# Did I get a good buy? Ruger 357 Blackhawk



## Mamps

Alright, I am going to put you to the test again (please  )
I was at a gun store today (just looking as I told the wife). I happened to look in the used section and there was a Ruger 357 mag Blackhawk. After looking at it, I noticed that it had not been fired (or at least appeared that way). I ended up paying $250 for the gun.
I get it home and go to put the box away and the gun in a case and the back of the box stamped Jan. 1978
Ths is a SS 6.5" in perfect shape.
Anyone know anything about this? Did I get a good deal or is it a common gun?
Thanks


----------



## DaleM

I'd say you got a great deal. I sold one for almost double that about a year ago.


----------



## Mamps

Are you kidding?
The thing that blows my mind is that the guys in the range/gun shop are pretty savy too. Someone took a huge hit if they made money selling it to me for $250.


----------



## Smallmouth Crazy

I would say you did OK, never know what you can find sometimes looking around the used rack.


----------



## H2O Mellon

The Redhawks are quite a bit more (double action vs single action) but you got a good deal no doubt about it.
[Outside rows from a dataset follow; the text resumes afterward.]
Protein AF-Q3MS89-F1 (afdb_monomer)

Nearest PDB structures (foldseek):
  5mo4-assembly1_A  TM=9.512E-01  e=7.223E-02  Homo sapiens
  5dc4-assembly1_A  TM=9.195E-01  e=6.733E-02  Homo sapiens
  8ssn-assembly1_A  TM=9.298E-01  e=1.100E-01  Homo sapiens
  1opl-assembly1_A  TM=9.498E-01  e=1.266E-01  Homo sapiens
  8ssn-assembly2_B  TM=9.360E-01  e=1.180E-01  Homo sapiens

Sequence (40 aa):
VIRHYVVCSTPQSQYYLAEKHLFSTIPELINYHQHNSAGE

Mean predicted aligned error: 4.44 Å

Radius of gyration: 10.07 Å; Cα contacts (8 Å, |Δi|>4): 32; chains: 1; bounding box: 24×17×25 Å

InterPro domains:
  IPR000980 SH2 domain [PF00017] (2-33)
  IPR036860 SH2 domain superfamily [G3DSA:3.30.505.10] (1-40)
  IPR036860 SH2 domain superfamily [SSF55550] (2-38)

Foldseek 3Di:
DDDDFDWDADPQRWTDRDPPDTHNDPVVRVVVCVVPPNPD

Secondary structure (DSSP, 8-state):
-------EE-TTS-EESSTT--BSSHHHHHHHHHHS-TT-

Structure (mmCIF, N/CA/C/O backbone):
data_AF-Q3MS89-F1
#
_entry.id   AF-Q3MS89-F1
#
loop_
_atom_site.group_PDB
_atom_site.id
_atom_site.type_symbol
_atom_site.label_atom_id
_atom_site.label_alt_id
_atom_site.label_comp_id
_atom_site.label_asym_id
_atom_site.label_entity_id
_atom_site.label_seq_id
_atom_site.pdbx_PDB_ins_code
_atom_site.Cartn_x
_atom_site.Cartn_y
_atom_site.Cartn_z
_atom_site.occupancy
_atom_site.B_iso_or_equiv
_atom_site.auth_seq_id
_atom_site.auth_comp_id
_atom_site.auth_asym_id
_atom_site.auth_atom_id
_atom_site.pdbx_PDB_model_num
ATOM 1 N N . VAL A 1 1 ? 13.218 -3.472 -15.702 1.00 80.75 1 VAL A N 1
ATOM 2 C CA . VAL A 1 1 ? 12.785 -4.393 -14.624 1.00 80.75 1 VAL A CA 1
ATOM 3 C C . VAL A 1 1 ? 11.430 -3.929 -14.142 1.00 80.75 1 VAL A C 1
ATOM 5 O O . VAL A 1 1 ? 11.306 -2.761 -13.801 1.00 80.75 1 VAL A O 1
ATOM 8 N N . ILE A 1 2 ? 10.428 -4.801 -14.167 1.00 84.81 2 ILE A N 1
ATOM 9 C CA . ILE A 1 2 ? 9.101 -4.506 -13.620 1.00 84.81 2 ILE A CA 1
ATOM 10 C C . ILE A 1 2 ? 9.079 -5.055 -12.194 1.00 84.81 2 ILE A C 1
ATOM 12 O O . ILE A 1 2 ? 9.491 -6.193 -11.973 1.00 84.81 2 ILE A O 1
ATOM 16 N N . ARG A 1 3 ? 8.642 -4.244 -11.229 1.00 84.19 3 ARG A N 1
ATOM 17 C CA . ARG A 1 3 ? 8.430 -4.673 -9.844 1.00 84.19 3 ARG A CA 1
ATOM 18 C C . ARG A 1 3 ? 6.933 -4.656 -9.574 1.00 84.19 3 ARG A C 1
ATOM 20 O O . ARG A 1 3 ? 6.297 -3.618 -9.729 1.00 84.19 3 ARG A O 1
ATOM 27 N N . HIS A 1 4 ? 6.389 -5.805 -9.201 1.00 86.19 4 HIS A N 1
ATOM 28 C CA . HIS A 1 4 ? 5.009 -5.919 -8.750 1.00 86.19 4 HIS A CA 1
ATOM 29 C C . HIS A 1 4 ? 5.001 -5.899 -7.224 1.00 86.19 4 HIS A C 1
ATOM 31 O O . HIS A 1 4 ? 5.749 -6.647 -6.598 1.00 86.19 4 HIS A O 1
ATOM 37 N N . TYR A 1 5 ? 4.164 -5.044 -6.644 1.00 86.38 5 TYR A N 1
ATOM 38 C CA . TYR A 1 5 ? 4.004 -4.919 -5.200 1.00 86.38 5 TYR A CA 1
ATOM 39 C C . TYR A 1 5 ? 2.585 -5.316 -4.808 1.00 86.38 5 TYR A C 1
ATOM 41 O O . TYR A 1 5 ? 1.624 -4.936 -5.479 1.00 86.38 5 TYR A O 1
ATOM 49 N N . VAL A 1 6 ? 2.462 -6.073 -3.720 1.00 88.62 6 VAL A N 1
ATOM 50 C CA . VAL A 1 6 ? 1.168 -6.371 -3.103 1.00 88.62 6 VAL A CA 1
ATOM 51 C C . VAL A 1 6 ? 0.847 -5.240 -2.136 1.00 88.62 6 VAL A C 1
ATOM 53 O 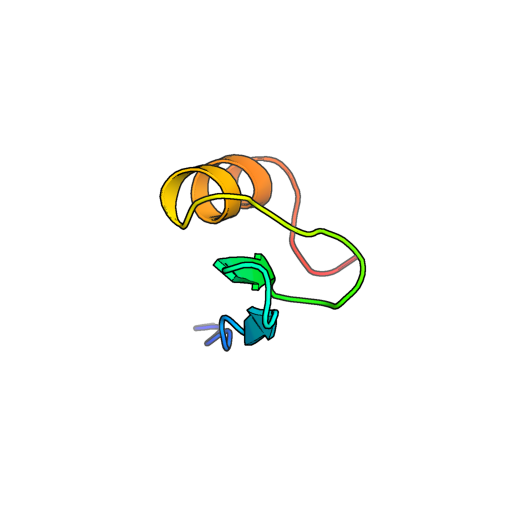O . VAL A 1 6 ? 1.661 -4.912 -1.277 1.00 88.62 6 VAL A O 1
ATOM 56 N N . VAL A 1 7 ? -0.333 -4.642 -2.286 1.00 90.62 7 VAL A N 1
ATOM 57 C CA . VAL A 1 7 ? -0.867 -3.703 -1.298 1.00 90.62 7 VAL A CA 1
ATOM 58 C C . VAL A 1 7 ? -1.662 -4.512 -0.282 1.00 90.62 7 VAL A C 1
ATOM 60 O O . VAL A 1 7 ? -2.689 -5.099 -0.621 1.00 90.62 7 VAL A O 1
ATOM 63 N N . CYS A 1 8 ? -1.177 -4.549 0.953 1.00 91.81 8 CYS A N 1
ATOM 64 C CA . CYS A 1 8 ? -1.877 -5.159 2.076 1.00 91.81 8 CYS A CA 1
ATOM 65 C C . CYS A 1 8 ? -2.804 -4.138 2.741 1.00 91.81 8 CYS A C 1
ATOM 67 O O . CYS A 1 8 ? -2.546 -2.933 2.693 1.00 91.81 8 CYS A O 1
ATOM 69 N N . SER A 1 9 ? -3.867 -4.627 3.383 1.00 93.00 9 SER A N 1
ATOM 70 C CA . SER A 1 9 ? -4.814 -3.803 4.135 1.00 93.00 9 SER A CA 1
ATOM 71 C C . SER A 1 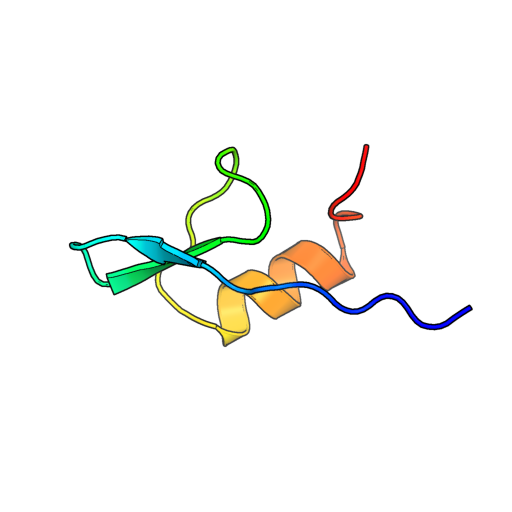9 ? -4.978 -4.289 5.572 1.00 93.00 9 SER A C 1
ATOM 73 O O . SER A 1 9 ? -5.086 -5.493 5.808 1.00 93.00 9 SER A O 1
ATOM 75 N N . THR A 1 10 ? -5.055 -3.367 6.528 1.00 91.06 10 THR A N 1
ATOM 76 C CA . THR A 1 10 ? -5.352 -3.679 7.932 1.00 91.06 10 THR A CA 1
ATOM 77 C C . THR A 1 10 ? -6.865 -3.753 8.179 1.00 91.06 10 THR A C 1
ATOM 79 O O . THR A 1 10 ? -7.648 -3.189 7.408 1.00 91.06 10 THR A O 1
ATOM 82 N N . PRO A 1 11 ? -7.316 -4.363 9.295 1.00 93.25 11 PRO A N 1
ATOM 83 C CA . PRO A 1 11 ? -8.723 -4.319 9.707 1.00 93.25 11 PRO A CA 1
ATOM 84 C C . PRO A 1 11 ? -9.274 -2.900 9.925 1.00 93.25 11 PRO A C 1
ATOM 86 O O . PRO A 1 11 ? -10.484 -2.707 9.930 1.00 93.25 11 PRO A O 1
ATOM 89 N N . GLN A 1 12 ? -8.399 -1.902 10.095 1.00 92.44 12 GLN A N 1
ATOM 90 C CA . GLN A 1 12 ? -8.760 -0.486 10.230 1.00 92.44 12 GLN A CA 1
ATOM 91 C C . GLN A 1 12 ? -8.862 0.232 8.872 1.00 92.44 12 GLN A C 1
ATOM 93 O O . GLN A 1 12 ? -8.918 1.457 8.831 1.00 92.44 12 GLN A O 1
ATOM 98 N N . SER A 1 13 ? -8.886 -0.514 7.759 1.00 90.44 13 SER A N 1
ATOM 99 C CA . SER A 1 13 ? -8.932 0.019 6.392 1.00 90.44 13 SER A CA 1
ATOM 100 C C . SER A 1 13 ? -7.720 0.889 6.019 1.00 90.44 13 SER A C 1
ATOM 102 O O . SER A 1 13 ? -7.846 1.819 5.221 1.00 90.44 13 SER A O 1
ATOM 104 N N . GLN A 1 14 ? -6.543 0.588 6.571 1.00 93.94 14 GLN A N 1
ATOM 105 C CA . GLN A 1 14 ? -5.286 1.235 6.183 1.00 93.94 14 GLN A CA 1
ATOM 106 C C . GLN A 1 14 ? -4.494 0.349 5.225 1.00 93.94 14 GLN A C 1
ATOM 108 O O . GLN A 1 14 ? -4.623 -0.869 5.275 1.00 93.94 14 GLN A O 1
ATOM 113 N N . TYR A 1 15 ? -3.647 0.947 4.393 1.00 93.50 15 TYR A N 1
ATOM 114 C CA . TYR A 1 15 ? -2.933 0.290 3.300 1.00 93.50 15 TYR A CA 1
ATOM 115 C C . TYR A 1 15 ? -1.423 0.384 3.479 1.00 93.50 15 TYR A C 1
ATOM 117 O O . TYR A 1 15 ? -0.929 1.401 3.961 1.00 93.50 15 TYR A O 1
ATOM 125 N N . TYR A 1 16 ? -0.683 -0.645 3.065 1.00 90.81 16 TYR A N 1
ATOM 126 C CA . TYR A 1 16 ? 0.779 -0.655 3.140 1.00 90.81 16 TYR A CA 1
ATOM 127 C C . TYR A 1 16 ? 1.419 -1.618 2.133 1.00 90.81 16 TYR A C 1
ATOM 129 O O . TYR A 1 16 ? 0.796 -2.586 1.701 1.00 90.81 16 TYR A O 1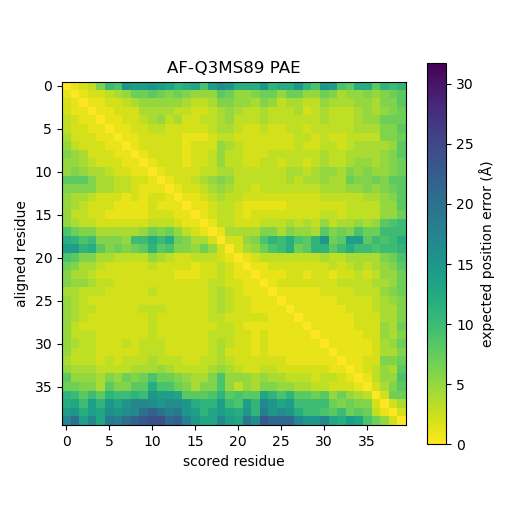
ATOM 137 N N . LEU A 1 17 ? 2.682 -1.354 1.773 1.00 88.12 17 LEU A N 1
ATOM 138 C CA . LEU A 1 17 ? 3.520 -2.269 0.977 1.00 88.12 17 LEU A CA 1
ATOM 139 C C . LEU A 1 17 ? 4.429 -3.142 1.854 1.00 88.12 17 LEU A C 1
ATOM 141 O O . LEU A 1 17 ? 4.661 -4.309 1.558 1.00 88.12 17 LEU A O 1
ATOM 145 N N . ALA A 1 18 ? 4.928 -2.567 2.946 1.00 80.50 18 ALA A N 1
ATOM 146 C CA . ALA A 1 18 ? 5.685 -3.231 4.001 1.00 80.50 18 ALA A CA 1
ATOM 147 C C . ALA A 1 18 ? 5.171 -2.694 5.342 1.00 80.50 18 ALA A C 1
ATOM 149 O O . ALA A 1 18 ? 4.802 -1.522 5.4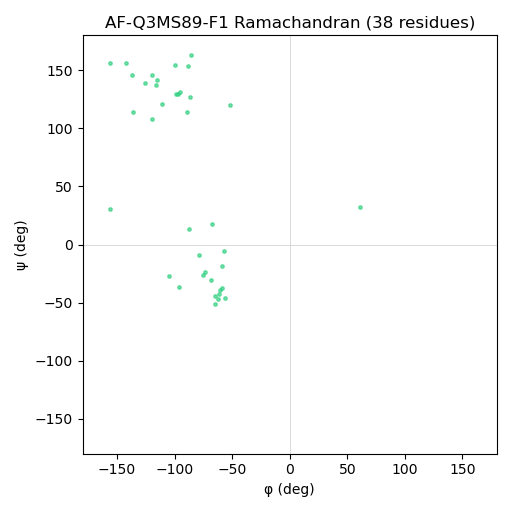17 1.00 80.50 18 ALA A O 1
ATOM 150 N N . GLU A 1 19 ? 5.133 -3.526 6.386 1.00 70.31 19 GLU A N 1
ATOM 151 C CA . GLU A 1 19 ? 4.450 -3.252 7.673 1.00 70.31 19 GLU 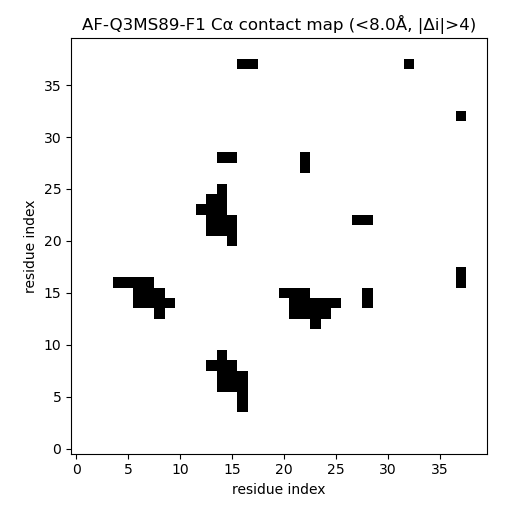A CA 1
ATOM 152 C C . GLU A 1 19 ? 4.914 -1.970 8.403 1.00 70.31 19 GLU A C 1
ATOM 154 O O . GLU A 1 19 ? 4.335 -1.576 9.409 1.00 70.31 19 GLU A O 1
ATOM 159 N N . LYS A 1 20 ? 5.944 -1.290 7.890 1.00 77.56 20 LYS A N 1
ATOM 160 C CA . LYS A 1 20 ? 6.532 -0.069 8.447 1.00 77.56 20 LYS A CA 1
ATOM 161 C C . LYS A 1 20 ? 5.703 1.205 8.234 1.00 77.56 20 LYS A C 1
ATOM 163 O O . LYS A 1 20 ? 5.864 2.130 9.022 1.00 77.56 20 LYS A O 1
ATOM 168 N N . HIS A 1 21 ? 4.862 1.290 7.197 1.00 85.81 21 HIS A N 1
ATOM 169 C CA . HIS A 1 21 ? 4.120 2.520 6.874 1.00 85.81 21 HIS A CA 1
ATOM 170 C C . HIS A 1 21 ? 2.663 2.233 6.518 1.00 85.81 21 HIS A C 1
ATOM 172 O O . HIS A 1 21 ? 2.386 1.620 5.491 1.00 85.81 21 HIS A O 1
ATOM 178 N N . LEU A 1 22 ? 1.747 2.711 7.362 1.00 92.25 22 LEU A N 1
ATOM 179 C CA . LEU A 1 22 ? 0.303 2.589 7.180 1.00 92.25 22 LEU A CA 1
ATOM 180 C C . LEU A 1 22 ? -0.261 3.887 6.598 1.00 92.25 22 LEU A C 1
ATOM 182 O O . LEU A 1 22 ? -0.030 4.966 7.141 1.00 92.25 22 LEU A O 1
ATOM 186 N N . PHE A 1 23 ? -1.037 3.772 5.526 1.00 93.31 23 PHE A N 1
ATOM 187 C CA . PHE A 1 23 ? -1.686 4.893 4.848 1.00 93.31 23 PHE A CA 1
ATOM 188 C C . PHE A 1 23 ? -3.202 4.775 4.951 1.00 93.31 23 PHE A C 1
ATOM 190 O O . PHE A 1 23 ? -3.751 3.683 4.830 1.00 93.31 23 PHE A O 1
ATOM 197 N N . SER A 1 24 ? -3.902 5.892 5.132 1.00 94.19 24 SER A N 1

FYI: This is only my opinion, but a .357 is a great personal protection round, but I'm not a fan of it for Whitetails. (Even though my dad did get a nice buck from 100 yards away w/ a S&W model 868 using Black Talons years ago)


----------



## Smallmouth Crazy

Mamps said:


> Are you kidding?
> The thing that blows my mind is that the guys in the range/gun shop are pretty savy too. Someone took a huge hit if they made money selling it to me for $250.


If he bought the gun in the 70s you might be surprised how much he paid for it compared to todays prices.


----------



## Mamps

smallmouth, I agree about hte price however I bought this from a local gunstore. So they bought it for probably $150 (just a guess).
I wish I had those connections to buy these guns at $150. I would quit work...lol


----------



## H2O Mellon

Most folks dont buy Ruger Blackhawks for their "collector value", but I will tell you this, you'd be surprised at how much more you gun is worth since it has that original yellow box from '78. Wish I could find some original boxes for my colts. 

Also, that frame is super strong. Lots of folks will handload their own .45 Long Colt rounds to be hotter than most .454's and shott them out of Blackhawks. (of corse it's not recomended to do this)

Post a couple pics of your new toy and the box.


----------



## Mamps

That is pretty neat. I did not buy it for a collector piece, I just bought it becasue I love SS and I happened to have a few extra bucks from a bonus I got at work. I would love to buy a colt though. If you ever know ayone selling one, please send them in my direction.

Regarding the box...that is like a heddon lure. The box can be worth more than the lure. Isn't that funny. Infact in the latest In-Fisherman mag, the back of the book has the guy that identifies the lures and he stated that the box is worth more than the lure.


----------



## H2O Mellon

Mamps, 

What kind of Colt are you looking for? I just saw (picked up and held) a double action Colt .38. It ws priced @ $700 (Way too much) then lowered to $500 (still too much I thought) and now lowered to $399. I didnt know the model, as it was an older one. I'm assuming 40's-50's.


----------



## Huntinbull

Just an fyi. At the recent summit county gunshow, I ran into a guy i know just buying boxes for guns. He tells me a gun sells for more with a box whether it is the exact box or even year/model of the gun doesn't matter to him. I am sure he doesnt tell the prospective buyer that the box isn't the original. 

Huntinbull


----------



## kruggiesr

Hey MEMPS, I'm a new member, and been shooting pistols for 33 years. From the discription of this gun, stainless steel in perfect shape, I think you did really good. You will like the 357 mag because ammo is reasonable. I know for a fact that the older Rugers with the 3 screws on the frame below the cylinder, and above the trigger is the one you want to look for, if you are looking for a collectable weapon. You can't go wronge with a Ruger. Keep Shooting.


----------



## Mamps

Thanks Kruggiesr...it is sitting in a sock in the box, in my gun locker. I have no intentions on shoting it. it will be something awesome to pass down to my little one.
Enjoy the forum...it is addictive


----------



## kruggiesr

The "Blue Book of Gun Values" is what you need to look up the values of guns that you own and want to buy. This will give you some idea if you are getting a good deal or not. It has a lot of useful info about guns. KEEP SHOOTING


----------



## ole buzzard

I bought my Blackhawk in 1972 at the BX at Indian Mountain AFS AK. I paid $75 for it, and it came with the 4.5" barrel, and the 6.5" barrel, and a 9mm cylinder.

I sold it when I left the site 9 months later for $350. I would say you got a good deal.


----------